TASK TO CARRY OUT = Check each line of the listing below for the string "range", then copy every line that has it.

RECORDS PROVIDED =

◆ ◆ ◆ ◆ ◆ ◆ ◆

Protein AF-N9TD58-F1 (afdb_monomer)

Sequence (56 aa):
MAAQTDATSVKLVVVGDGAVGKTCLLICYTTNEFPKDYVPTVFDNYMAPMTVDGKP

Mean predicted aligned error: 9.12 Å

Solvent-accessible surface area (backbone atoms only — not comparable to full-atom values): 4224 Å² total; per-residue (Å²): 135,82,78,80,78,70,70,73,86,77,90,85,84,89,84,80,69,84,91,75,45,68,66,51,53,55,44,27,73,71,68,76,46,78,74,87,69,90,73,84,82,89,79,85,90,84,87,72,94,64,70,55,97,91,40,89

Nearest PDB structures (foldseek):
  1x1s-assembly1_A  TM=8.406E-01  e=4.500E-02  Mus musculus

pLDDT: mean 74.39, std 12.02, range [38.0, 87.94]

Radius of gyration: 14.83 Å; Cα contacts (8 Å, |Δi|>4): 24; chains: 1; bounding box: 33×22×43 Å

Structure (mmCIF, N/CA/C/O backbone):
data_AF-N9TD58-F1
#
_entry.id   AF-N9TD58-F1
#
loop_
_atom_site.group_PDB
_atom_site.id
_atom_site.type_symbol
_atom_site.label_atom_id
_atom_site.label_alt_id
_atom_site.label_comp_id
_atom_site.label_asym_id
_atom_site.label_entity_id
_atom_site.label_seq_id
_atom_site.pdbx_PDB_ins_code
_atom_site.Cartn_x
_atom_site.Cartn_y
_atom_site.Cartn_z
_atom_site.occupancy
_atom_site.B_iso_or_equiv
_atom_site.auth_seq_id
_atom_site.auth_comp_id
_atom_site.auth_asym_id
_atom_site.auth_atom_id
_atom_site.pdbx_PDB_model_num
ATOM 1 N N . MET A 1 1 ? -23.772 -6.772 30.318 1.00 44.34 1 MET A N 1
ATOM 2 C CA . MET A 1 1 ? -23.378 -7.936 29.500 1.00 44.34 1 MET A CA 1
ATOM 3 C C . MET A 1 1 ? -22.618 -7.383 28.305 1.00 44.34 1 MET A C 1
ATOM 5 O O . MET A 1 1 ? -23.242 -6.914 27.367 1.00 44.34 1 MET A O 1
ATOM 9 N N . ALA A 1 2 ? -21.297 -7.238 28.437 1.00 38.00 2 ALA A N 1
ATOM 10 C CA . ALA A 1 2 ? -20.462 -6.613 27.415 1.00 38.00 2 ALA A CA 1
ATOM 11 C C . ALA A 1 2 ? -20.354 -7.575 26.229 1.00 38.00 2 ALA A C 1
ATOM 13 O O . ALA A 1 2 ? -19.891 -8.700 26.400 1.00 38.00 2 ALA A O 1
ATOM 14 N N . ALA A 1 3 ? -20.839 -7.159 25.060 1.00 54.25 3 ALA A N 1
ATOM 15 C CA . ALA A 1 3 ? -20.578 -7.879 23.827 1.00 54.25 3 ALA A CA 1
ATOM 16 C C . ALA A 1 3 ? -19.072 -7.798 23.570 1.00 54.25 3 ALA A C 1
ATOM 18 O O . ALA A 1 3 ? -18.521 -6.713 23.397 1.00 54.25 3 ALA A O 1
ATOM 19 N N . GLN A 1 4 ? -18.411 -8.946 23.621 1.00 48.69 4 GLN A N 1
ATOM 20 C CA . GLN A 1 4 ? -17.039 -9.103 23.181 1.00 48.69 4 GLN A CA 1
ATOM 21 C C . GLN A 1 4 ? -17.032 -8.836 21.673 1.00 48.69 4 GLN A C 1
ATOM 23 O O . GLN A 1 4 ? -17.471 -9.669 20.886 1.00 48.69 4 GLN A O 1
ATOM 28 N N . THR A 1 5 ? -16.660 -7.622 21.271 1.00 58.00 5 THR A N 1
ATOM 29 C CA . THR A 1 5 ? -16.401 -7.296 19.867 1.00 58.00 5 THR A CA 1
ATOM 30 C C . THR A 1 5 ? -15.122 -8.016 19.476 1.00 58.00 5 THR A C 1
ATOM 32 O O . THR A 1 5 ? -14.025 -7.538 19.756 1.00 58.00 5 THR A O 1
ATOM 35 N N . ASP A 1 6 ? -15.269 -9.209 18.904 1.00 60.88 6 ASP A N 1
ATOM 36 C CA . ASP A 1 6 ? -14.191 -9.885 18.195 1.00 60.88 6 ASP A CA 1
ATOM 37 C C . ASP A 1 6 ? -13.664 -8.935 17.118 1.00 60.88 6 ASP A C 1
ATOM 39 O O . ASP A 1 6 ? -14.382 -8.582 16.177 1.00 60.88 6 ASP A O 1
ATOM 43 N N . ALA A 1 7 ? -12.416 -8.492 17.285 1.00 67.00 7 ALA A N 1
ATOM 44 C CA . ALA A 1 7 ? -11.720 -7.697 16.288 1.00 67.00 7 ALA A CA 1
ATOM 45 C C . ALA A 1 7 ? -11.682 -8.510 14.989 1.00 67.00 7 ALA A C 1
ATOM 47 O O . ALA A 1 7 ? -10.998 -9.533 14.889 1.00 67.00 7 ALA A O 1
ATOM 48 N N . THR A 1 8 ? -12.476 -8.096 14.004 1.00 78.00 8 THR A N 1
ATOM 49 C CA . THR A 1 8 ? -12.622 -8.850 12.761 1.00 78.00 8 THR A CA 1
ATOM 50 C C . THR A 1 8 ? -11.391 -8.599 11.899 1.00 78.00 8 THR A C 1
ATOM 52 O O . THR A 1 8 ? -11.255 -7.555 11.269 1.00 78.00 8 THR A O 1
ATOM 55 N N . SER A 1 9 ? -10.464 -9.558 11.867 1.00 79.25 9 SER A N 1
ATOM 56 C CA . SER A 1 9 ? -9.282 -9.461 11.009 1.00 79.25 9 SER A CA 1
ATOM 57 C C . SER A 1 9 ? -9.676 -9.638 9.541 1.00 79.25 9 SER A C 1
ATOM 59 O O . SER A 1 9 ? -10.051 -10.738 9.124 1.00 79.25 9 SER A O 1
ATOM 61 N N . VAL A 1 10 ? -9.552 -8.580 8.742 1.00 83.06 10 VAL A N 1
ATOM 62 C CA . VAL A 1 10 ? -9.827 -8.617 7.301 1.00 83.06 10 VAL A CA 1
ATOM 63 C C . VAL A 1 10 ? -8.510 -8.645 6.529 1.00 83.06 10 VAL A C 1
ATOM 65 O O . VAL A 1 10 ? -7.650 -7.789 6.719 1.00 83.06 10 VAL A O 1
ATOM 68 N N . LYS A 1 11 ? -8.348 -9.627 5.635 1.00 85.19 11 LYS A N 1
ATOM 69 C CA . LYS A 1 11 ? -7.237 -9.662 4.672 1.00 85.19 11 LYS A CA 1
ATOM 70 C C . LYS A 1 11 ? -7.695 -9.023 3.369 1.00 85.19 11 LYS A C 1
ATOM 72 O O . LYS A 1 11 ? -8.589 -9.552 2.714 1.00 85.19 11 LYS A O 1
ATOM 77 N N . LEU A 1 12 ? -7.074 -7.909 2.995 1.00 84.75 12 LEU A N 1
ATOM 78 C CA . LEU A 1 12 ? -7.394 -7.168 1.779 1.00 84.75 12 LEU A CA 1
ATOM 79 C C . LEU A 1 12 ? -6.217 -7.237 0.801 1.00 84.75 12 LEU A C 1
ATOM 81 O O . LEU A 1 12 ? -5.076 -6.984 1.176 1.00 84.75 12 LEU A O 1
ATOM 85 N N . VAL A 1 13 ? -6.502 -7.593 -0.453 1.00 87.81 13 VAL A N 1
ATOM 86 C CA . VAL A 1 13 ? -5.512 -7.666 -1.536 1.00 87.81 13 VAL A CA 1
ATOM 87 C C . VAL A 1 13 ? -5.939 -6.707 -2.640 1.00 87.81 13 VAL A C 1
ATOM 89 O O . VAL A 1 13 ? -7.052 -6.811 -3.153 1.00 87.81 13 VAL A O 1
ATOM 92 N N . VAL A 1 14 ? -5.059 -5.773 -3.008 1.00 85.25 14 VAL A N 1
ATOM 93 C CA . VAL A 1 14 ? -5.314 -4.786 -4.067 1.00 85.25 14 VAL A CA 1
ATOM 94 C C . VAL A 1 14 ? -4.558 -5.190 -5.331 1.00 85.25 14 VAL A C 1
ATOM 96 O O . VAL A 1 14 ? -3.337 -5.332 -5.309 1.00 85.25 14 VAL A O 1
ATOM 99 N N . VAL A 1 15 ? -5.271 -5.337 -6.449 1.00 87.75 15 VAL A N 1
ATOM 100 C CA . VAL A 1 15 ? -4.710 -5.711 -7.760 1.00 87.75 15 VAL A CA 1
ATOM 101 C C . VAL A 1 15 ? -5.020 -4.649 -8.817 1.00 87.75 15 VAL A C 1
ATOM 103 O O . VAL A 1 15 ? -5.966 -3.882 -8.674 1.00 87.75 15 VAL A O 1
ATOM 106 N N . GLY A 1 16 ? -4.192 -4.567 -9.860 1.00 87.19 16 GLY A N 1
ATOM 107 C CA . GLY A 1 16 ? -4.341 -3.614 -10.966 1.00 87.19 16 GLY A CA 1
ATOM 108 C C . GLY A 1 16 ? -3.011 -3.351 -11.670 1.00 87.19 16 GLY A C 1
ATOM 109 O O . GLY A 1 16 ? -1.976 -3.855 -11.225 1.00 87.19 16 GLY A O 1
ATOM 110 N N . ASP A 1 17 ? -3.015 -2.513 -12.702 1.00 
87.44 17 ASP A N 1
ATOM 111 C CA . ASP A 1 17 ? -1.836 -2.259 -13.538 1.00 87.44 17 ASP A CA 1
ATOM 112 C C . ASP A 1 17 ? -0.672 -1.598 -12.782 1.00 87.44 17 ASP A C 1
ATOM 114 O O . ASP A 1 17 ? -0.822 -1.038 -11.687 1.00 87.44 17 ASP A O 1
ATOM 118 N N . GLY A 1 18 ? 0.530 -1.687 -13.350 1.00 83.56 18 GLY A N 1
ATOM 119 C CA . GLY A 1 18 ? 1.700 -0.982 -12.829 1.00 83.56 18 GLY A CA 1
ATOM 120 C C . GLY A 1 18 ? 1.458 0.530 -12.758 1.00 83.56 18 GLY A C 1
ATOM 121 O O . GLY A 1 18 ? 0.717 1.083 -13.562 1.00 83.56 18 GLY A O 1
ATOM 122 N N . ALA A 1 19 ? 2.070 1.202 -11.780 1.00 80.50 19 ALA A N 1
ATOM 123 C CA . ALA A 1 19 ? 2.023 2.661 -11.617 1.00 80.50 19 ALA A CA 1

◆ ◆ ◆ ◆ ◆ ◆ ◆

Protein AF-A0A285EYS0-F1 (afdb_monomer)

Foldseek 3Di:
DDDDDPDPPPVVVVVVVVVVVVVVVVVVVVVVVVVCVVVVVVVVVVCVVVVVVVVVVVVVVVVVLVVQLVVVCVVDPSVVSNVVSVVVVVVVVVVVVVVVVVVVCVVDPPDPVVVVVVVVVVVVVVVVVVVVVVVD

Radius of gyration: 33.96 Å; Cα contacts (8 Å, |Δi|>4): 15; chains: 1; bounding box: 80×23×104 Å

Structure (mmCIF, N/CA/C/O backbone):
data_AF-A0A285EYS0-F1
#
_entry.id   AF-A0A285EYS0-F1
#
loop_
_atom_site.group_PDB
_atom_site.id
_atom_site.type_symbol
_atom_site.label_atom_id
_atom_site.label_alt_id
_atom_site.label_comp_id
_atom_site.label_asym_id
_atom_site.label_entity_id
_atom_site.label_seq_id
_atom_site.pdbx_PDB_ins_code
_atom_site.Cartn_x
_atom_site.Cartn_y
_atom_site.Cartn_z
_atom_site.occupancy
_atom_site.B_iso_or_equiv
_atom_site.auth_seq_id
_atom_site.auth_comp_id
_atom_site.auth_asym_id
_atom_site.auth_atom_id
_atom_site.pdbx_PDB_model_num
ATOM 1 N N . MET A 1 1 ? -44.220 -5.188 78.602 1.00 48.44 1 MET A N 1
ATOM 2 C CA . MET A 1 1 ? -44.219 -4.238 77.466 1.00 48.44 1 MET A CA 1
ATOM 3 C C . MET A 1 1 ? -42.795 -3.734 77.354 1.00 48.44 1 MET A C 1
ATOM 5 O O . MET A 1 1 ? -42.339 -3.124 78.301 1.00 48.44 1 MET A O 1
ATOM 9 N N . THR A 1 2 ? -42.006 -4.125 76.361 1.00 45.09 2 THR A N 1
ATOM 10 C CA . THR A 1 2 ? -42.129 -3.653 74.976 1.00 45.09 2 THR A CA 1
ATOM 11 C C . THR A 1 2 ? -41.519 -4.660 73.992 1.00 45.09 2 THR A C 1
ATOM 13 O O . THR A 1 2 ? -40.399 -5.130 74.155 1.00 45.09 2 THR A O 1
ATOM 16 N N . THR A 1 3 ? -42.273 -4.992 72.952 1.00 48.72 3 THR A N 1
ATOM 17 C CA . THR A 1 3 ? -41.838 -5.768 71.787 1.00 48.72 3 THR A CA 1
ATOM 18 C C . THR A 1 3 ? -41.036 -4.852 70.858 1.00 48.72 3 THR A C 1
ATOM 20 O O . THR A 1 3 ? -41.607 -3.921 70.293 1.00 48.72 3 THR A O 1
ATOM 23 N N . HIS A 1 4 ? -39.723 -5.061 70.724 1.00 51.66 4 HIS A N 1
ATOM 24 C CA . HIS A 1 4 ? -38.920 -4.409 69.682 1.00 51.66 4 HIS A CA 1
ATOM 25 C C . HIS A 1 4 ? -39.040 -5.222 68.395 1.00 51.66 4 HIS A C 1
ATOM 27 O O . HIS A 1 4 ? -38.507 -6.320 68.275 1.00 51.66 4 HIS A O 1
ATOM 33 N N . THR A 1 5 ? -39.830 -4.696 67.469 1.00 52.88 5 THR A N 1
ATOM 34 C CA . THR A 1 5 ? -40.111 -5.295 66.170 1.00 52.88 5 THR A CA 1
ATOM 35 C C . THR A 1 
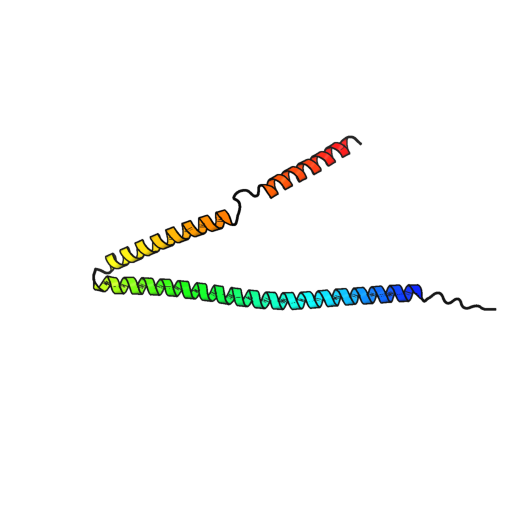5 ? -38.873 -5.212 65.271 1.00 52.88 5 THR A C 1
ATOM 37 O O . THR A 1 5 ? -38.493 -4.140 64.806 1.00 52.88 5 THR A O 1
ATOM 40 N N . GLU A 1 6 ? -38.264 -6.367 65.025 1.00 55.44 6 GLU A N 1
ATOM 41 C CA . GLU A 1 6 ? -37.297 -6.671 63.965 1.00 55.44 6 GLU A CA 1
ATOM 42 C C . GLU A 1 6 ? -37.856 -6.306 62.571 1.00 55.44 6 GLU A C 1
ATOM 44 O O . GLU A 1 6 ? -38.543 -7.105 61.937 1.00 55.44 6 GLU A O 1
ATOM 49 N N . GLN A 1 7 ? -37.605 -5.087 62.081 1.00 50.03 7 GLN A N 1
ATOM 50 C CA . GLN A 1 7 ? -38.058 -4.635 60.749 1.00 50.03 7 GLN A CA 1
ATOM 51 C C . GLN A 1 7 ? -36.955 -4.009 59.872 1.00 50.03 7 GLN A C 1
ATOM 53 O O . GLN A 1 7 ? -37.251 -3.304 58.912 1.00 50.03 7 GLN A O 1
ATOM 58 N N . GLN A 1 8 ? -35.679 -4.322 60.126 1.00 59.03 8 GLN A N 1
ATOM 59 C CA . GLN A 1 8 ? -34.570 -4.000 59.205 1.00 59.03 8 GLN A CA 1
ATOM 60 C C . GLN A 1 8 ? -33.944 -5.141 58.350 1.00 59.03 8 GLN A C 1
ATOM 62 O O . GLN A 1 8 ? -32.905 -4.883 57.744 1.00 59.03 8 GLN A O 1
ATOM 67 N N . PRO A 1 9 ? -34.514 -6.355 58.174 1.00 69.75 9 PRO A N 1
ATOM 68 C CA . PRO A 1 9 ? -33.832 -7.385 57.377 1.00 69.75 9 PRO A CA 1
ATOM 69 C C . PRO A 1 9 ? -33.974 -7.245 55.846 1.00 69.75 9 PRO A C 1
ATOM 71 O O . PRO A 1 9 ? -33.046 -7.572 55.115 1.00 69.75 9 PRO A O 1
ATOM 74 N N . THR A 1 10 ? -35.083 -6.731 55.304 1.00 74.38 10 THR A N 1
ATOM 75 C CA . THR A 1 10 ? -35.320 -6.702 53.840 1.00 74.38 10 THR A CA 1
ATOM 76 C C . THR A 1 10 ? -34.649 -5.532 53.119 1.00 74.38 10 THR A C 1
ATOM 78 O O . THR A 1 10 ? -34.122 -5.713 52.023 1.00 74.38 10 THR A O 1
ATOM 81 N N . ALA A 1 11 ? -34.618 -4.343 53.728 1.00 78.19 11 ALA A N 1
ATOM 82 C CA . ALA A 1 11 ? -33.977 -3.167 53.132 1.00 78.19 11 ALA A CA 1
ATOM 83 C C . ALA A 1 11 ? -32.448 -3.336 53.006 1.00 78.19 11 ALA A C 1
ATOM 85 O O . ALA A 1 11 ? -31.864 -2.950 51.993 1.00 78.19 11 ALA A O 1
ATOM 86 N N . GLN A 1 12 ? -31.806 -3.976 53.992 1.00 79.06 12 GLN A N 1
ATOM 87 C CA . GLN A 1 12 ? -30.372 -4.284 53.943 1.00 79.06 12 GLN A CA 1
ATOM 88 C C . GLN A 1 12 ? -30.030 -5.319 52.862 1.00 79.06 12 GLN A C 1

◆ ◆ ◆ ◆ ◆ ◆ ◆

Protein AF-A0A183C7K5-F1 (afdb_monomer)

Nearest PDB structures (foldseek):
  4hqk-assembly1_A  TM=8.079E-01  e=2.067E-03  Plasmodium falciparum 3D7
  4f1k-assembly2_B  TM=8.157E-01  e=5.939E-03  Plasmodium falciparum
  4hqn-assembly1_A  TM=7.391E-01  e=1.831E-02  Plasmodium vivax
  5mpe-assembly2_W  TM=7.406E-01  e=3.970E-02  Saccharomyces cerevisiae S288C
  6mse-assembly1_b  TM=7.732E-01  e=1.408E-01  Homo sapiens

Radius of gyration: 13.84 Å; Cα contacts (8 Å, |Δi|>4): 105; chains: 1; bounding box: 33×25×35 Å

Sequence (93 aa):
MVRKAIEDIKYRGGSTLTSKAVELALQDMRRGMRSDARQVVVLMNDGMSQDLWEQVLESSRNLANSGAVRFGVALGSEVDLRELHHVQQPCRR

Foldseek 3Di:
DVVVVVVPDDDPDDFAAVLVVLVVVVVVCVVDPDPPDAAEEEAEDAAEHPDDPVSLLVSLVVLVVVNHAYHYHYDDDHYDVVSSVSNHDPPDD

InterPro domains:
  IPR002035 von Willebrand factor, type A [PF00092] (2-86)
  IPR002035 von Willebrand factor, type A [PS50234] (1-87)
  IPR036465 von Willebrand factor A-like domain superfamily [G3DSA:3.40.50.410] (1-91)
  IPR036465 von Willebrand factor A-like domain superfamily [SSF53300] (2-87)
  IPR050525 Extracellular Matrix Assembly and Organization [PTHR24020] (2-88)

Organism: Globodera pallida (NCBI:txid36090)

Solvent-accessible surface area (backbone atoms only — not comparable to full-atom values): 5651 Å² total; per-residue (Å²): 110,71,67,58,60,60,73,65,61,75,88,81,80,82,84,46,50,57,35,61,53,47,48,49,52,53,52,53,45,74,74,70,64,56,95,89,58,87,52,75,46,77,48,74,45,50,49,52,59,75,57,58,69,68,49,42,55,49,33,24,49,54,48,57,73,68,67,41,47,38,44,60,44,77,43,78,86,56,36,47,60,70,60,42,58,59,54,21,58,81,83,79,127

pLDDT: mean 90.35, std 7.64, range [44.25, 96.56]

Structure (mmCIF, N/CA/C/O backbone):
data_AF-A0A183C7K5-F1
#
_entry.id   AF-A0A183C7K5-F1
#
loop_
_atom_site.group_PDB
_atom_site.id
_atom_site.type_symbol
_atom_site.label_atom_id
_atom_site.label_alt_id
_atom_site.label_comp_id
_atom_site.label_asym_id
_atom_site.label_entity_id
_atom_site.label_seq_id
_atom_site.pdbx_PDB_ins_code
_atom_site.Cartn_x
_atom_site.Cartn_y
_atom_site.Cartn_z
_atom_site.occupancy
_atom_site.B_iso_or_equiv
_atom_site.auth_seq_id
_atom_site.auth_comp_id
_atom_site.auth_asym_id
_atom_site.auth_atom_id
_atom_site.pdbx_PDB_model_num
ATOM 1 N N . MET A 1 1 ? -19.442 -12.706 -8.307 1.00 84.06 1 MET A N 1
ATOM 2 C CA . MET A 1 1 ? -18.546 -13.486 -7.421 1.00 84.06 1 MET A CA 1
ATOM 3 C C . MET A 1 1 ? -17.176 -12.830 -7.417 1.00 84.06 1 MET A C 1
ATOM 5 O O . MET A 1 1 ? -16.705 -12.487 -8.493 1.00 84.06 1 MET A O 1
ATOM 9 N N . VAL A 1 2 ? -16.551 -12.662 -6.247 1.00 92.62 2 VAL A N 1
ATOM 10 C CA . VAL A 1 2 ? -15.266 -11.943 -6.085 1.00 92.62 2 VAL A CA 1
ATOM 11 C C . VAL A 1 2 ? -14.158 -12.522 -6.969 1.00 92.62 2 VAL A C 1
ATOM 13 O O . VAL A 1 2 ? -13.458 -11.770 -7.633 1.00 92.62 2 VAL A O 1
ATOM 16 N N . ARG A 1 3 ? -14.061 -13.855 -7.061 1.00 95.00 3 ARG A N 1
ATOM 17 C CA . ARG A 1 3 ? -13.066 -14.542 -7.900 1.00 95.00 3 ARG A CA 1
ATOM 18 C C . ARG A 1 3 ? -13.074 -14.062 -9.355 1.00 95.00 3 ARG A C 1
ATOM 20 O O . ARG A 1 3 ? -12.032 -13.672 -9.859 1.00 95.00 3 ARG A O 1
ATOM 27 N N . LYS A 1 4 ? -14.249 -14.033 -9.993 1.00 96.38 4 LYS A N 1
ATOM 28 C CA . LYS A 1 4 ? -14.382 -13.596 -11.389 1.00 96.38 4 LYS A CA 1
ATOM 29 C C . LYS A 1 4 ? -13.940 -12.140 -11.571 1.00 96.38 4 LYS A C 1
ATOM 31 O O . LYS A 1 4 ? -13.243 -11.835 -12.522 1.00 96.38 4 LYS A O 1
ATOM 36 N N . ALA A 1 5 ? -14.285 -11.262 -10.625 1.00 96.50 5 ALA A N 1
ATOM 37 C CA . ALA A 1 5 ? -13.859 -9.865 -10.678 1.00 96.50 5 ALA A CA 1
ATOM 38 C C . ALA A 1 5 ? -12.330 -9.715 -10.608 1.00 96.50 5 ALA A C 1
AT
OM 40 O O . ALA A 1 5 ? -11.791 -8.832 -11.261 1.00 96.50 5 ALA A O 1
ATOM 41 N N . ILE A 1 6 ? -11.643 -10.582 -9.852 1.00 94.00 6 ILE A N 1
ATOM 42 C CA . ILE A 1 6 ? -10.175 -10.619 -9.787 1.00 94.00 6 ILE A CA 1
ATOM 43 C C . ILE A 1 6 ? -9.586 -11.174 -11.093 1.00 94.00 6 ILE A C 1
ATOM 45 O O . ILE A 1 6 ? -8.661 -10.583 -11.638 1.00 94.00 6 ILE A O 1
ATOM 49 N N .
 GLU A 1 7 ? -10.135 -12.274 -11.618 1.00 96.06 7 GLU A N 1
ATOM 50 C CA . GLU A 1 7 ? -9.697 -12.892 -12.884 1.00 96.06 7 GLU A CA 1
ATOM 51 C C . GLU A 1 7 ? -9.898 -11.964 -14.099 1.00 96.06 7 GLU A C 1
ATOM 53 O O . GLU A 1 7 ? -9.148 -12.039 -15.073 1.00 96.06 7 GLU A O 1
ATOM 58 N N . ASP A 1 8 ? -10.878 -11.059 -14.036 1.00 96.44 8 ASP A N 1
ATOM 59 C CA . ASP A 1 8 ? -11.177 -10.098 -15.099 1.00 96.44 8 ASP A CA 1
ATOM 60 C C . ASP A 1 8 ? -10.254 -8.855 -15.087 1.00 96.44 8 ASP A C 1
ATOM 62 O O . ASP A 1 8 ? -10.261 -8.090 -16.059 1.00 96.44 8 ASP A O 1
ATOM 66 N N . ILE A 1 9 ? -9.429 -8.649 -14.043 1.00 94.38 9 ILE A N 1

◆ ◆ ◆ ◆ ◆ ◆ ◆

TASK RESPONSE =
pLDDT: mean 74.39, std 12.02, range [38.0, 87.94]
pLDDT: mean 90.35, std 7.64, range [44.25, 96.56]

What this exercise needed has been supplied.